Jumping back to 2003, the Supreme Court ruled the first time around that Victoria’s Secret failed to show that it sustained “actual harm” versus mere “likelihood of tarnishment.” Commercial interests were unamused and legislation passed (the Federal Trademark Dilution Revision Act) providing that the trademark holder need only prove likely (as opposed to actual) tarnishment.
What is remarkable, and has many intellectual property professionals aghast, is the Sixth Circuit’s contention that the “new Act creates a rebuttable presumption, or at least a very strong inference, that a new mark used to sell sex related products is likely to tarnish a famous mark if there is a clear semantic association between the two.” Yes, association with sex (or at least lurid sex) can tarnish a mark. But I find it nonsensical to place the burden on the junior or new user of a mark to prove a negative, i.e. that there is no likelihood or probability of tarnishment.
I am troubled further in several respects.

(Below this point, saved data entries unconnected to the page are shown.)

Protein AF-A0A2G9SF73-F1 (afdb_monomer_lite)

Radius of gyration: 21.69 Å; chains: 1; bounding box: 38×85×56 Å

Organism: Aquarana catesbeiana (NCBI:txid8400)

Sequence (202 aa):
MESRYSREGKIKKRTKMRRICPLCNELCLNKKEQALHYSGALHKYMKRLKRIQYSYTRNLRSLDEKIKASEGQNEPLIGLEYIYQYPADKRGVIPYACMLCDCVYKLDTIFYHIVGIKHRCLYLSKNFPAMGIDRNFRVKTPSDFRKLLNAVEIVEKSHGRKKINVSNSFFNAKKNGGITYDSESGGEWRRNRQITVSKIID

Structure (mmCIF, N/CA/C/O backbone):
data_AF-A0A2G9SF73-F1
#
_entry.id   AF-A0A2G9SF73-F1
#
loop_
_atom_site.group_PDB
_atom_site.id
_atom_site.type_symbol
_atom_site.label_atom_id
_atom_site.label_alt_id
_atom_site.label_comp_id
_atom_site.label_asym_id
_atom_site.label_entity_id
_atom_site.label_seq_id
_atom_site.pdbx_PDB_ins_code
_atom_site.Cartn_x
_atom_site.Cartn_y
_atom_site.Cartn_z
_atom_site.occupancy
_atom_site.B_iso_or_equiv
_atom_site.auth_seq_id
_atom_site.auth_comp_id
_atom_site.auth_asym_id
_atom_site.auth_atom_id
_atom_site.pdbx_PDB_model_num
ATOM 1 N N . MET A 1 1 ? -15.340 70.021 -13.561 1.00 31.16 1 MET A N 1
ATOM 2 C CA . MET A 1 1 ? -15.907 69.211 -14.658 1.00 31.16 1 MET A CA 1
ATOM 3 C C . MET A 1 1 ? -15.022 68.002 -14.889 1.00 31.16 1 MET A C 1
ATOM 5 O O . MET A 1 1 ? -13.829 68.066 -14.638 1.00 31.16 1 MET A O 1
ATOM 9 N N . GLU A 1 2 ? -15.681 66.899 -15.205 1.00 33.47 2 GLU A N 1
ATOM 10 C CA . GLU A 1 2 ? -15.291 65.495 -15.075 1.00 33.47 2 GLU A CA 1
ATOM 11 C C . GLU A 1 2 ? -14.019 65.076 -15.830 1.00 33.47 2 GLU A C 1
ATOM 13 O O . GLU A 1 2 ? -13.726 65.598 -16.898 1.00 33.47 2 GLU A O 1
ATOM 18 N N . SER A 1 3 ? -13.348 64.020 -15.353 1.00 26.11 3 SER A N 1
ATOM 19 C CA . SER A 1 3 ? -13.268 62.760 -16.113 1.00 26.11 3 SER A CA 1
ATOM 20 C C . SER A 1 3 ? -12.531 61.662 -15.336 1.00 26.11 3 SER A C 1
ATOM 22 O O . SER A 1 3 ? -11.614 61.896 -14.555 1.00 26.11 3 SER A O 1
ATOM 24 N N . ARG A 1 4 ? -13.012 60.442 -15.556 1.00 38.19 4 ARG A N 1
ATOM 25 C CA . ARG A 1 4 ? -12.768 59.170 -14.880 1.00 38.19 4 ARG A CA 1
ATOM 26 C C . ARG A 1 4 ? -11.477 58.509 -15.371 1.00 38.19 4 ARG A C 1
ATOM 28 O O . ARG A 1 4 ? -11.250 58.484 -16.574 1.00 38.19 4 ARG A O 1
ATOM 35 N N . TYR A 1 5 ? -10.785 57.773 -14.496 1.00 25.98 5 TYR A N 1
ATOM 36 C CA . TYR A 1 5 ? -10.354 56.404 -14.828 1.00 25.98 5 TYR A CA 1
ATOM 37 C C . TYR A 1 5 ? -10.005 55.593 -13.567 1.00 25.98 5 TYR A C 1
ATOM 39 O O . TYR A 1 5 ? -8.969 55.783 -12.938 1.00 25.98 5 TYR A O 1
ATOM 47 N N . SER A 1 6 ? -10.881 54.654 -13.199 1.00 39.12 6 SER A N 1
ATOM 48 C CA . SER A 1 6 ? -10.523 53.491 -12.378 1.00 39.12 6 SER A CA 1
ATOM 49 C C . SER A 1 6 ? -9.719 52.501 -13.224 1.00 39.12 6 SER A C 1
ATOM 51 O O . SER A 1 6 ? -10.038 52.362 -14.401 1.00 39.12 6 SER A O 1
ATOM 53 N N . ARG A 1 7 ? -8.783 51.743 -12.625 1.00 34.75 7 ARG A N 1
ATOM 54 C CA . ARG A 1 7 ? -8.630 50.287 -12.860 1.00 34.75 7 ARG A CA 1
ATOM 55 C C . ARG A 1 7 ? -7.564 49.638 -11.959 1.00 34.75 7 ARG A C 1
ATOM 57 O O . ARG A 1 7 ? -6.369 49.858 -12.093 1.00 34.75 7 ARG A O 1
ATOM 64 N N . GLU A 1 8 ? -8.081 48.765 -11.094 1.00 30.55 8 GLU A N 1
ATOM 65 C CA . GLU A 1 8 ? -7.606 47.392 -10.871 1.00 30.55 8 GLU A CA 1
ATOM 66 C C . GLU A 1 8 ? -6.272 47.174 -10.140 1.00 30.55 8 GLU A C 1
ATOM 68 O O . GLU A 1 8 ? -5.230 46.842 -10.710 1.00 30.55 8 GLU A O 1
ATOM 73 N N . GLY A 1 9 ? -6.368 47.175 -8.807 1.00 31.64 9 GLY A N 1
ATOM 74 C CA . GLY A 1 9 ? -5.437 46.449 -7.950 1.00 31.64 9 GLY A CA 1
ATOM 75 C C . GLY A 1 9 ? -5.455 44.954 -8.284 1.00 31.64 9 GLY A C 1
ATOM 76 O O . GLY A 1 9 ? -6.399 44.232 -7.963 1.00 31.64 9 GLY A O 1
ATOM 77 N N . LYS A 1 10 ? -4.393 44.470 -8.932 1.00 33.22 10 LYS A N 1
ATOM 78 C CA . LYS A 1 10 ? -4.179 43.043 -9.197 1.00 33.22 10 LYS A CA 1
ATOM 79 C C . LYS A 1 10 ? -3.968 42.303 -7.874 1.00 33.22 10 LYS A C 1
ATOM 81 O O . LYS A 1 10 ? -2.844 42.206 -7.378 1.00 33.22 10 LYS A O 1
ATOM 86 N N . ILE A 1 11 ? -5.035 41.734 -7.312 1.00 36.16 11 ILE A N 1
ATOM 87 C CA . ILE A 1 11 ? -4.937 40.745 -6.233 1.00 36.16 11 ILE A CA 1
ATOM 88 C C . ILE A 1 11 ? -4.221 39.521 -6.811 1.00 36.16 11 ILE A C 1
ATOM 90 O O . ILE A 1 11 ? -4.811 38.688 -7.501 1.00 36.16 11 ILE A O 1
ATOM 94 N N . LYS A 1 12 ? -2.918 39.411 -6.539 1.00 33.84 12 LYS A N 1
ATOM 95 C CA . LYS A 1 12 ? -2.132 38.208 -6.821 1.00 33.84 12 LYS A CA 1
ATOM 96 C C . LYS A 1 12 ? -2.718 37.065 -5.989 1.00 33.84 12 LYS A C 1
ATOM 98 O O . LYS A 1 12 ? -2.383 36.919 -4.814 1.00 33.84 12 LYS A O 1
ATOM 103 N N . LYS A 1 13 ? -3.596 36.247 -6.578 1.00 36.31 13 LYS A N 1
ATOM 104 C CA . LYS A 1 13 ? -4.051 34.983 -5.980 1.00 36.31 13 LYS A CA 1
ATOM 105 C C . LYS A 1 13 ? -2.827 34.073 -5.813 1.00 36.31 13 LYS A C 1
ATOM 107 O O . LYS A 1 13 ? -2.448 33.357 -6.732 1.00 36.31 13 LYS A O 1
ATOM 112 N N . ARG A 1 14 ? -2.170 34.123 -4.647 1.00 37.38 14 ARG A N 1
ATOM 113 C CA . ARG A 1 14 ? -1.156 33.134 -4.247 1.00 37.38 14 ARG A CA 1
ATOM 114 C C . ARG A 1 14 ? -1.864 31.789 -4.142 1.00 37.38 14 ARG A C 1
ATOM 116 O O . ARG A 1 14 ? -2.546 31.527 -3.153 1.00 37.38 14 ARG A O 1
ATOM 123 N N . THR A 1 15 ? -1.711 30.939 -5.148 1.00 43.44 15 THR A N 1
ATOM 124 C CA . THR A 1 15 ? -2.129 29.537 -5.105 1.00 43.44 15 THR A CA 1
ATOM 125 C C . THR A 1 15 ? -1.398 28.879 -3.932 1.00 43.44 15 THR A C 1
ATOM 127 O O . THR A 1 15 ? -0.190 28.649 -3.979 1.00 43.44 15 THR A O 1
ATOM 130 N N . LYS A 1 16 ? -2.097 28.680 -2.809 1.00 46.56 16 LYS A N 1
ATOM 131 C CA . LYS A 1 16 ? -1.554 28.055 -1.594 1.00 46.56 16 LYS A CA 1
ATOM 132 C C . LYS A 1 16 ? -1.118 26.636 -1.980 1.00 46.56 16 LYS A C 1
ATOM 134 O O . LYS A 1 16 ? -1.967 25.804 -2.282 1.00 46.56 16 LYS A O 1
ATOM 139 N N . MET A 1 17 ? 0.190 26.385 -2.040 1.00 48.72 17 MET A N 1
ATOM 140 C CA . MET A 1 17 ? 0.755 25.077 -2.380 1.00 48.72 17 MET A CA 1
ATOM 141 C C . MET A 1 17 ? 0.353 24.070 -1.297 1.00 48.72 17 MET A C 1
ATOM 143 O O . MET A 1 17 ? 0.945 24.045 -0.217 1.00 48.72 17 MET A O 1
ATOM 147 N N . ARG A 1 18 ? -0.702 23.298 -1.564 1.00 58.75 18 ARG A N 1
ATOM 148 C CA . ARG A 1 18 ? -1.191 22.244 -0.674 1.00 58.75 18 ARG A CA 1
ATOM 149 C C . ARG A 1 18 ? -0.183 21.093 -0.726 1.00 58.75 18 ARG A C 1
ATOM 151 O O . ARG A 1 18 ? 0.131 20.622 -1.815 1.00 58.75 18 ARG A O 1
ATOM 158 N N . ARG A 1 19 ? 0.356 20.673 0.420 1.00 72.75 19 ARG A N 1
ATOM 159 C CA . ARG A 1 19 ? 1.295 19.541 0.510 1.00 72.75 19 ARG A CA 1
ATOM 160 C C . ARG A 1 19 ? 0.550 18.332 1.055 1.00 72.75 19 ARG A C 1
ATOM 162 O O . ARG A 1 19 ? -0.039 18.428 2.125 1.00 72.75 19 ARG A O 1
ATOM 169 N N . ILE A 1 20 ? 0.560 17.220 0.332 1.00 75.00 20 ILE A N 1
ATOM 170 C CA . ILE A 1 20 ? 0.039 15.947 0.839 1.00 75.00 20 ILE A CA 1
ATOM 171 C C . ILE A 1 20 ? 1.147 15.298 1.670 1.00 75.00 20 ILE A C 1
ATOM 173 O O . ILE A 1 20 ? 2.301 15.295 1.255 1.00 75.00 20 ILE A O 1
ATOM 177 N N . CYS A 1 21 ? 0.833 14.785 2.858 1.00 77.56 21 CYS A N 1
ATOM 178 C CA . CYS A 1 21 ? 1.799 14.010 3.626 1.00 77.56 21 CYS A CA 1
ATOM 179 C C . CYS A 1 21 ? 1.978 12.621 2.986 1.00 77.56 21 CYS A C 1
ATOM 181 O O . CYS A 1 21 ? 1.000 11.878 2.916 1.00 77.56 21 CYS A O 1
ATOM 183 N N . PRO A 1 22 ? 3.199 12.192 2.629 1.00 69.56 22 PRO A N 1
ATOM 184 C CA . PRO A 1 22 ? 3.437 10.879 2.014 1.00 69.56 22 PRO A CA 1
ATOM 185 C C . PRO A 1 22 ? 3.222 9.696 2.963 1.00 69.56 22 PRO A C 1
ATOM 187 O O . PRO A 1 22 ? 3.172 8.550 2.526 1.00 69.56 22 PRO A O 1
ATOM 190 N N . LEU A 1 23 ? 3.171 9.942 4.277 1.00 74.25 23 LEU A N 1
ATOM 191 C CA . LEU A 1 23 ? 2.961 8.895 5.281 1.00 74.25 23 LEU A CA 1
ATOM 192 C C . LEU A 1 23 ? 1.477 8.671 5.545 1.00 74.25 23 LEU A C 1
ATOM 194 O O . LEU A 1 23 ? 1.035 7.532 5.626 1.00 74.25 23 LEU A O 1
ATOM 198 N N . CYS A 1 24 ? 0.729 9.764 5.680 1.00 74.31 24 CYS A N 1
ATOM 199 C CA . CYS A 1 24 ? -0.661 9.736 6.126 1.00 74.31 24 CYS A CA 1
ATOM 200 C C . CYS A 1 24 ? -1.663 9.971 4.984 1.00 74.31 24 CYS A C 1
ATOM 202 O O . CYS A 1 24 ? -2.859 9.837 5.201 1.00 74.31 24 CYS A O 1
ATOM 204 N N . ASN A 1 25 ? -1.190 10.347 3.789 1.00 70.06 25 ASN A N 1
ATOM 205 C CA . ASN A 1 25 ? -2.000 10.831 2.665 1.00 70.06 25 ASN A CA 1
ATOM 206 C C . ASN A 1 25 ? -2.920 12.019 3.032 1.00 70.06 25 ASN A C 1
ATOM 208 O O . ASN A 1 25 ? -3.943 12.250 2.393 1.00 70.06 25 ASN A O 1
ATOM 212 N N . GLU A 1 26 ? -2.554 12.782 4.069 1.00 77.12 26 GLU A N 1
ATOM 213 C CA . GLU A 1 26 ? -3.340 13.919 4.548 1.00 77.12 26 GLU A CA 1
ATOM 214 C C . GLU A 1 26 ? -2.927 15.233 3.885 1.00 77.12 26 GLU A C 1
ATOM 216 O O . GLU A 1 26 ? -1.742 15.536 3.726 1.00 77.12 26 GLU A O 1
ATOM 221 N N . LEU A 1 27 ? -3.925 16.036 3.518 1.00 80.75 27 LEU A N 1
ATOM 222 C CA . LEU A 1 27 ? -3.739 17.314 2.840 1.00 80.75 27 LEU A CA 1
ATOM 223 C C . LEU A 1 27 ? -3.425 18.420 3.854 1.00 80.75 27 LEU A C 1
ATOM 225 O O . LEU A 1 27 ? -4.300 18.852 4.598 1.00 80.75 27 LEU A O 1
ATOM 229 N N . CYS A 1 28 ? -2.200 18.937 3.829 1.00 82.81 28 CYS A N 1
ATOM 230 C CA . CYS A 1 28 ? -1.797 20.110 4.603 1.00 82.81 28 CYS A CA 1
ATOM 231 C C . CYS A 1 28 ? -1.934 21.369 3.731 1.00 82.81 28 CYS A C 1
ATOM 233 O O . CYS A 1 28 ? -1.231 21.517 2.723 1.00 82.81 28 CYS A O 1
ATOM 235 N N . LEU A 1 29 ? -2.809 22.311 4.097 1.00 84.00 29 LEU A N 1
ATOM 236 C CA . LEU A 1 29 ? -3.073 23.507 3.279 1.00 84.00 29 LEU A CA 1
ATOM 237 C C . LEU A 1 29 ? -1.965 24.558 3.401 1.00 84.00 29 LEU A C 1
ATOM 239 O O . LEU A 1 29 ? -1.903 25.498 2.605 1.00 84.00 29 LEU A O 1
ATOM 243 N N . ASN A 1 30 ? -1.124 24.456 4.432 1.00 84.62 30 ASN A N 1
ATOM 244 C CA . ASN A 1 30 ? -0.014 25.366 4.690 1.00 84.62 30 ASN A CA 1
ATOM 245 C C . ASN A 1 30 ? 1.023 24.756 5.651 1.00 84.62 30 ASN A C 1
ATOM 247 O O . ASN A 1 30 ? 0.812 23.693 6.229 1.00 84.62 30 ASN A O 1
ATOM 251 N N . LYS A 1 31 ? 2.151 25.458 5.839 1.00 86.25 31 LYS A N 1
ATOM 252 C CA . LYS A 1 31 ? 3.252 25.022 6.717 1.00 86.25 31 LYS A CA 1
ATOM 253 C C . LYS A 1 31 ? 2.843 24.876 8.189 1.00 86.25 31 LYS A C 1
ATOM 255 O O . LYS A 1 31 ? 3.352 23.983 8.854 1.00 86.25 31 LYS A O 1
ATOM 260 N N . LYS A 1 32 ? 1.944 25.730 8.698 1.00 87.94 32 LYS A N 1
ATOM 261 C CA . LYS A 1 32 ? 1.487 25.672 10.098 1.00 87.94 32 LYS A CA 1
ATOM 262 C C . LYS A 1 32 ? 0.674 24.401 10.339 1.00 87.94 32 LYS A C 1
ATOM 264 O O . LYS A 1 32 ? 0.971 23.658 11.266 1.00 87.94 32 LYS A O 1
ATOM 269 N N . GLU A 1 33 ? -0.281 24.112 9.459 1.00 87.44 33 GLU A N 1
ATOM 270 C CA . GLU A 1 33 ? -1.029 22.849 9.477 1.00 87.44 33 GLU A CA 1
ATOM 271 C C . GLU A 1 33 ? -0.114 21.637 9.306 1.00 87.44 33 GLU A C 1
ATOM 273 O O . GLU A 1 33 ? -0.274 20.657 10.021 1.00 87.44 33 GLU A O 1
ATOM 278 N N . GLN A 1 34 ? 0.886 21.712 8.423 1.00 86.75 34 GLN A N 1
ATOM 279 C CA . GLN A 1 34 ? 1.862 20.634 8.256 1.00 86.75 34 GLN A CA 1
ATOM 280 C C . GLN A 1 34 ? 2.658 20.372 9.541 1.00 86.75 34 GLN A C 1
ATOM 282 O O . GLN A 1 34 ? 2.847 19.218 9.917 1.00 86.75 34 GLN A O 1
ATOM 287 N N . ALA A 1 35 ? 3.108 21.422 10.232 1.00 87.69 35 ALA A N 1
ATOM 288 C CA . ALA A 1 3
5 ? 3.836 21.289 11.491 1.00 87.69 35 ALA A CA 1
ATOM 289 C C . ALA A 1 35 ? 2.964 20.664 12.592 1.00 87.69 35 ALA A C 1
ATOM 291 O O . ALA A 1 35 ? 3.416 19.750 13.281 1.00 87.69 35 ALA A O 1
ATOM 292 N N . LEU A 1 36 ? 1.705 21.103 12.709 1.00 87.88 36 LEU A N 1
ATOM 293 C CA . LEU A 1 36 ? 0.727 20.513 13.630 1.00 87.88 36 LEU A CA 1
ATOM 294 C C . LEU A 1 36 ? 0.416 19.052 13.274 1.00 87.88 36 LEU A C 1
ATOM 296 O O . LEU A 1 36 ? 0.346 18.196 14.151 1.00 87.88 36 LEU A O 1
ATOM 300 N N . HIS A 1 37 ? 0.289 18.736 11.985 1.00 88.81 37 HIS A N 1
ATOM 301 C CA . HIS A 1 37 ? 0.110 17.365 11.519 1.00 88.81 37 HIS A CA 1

While I may be accused of taking the quote out of context, the Court of Appeals contends that Victor’s Little Secret did not prove that it was not likely to tarnish Victoria’s Secret and that “[T]he fact that Congress was dissatisfied with the [first case's] result and the [first case's] standard of liability, as well as apparently the [first case's] burden of proof, supports the view of Victoria’s Secret that the present record—in the eyes of the legislative branch—shows a likelihood of tarnishment.” Since when does (should) the judicial branch care what the legislative branch thinks of a particular case?
Still, Victoria’s Secret provided ample evidence to support the ruling, right? Wrong. The evidence consisted of an affidavit from a military officer who, upon seeing an ad for Victor’s Little Secret, was offended as his wife and daughter shopped at Victoria’s Secret and the ad “denigrate[d] a store frequented by members of his family.” Additionally, a Victoria’s Secret corporate officer averred that the retail chain tries to “maintain[] an image that is sexy and playful” but “avoid[s] sexually explicit or graphic imagery.” I am here to tell that there are a lot of teenage boys who would respectfully disagree with that statement. As the Court’s dissenting member notes, there was no evidence to indicate any negative association between the two marks. If anything, the military officer confined his distaste to Victor’s Little Secret such that Victoria’s Secret’s reputation remained unblemished.
Finally, while trademark holders should be afforded protection against those that would tarnish their good will and valuable marks, concern is had that the “rebuttable presumption” will tip the scales of justice unduly in favor of the senior user, who may also be in a superior financial position. Trademark litigation is not cheap and can easily run in to the six figures fast. By putting the burden on the junior user of a mark, the Sixth Circuit’s decision hands trademark holders with a potential club to cudgel new competition.
And that’s no secret.
Tags: dallas cowboys, debbie does dallas, dilution, sixth circuit, Supreme Court, tarnishment, tdra, trademark, victor's little secret, Victoria's Secret






What is lurid? What is sexually explicit? What is graphic imagery? I don’t think any of those terms have been definitively defined and I am not sure they ever will. What is sexy for that matter? What was considered sexy a long time ago is a far cry from what is considered sexy today. Sort of silly to argue about it all.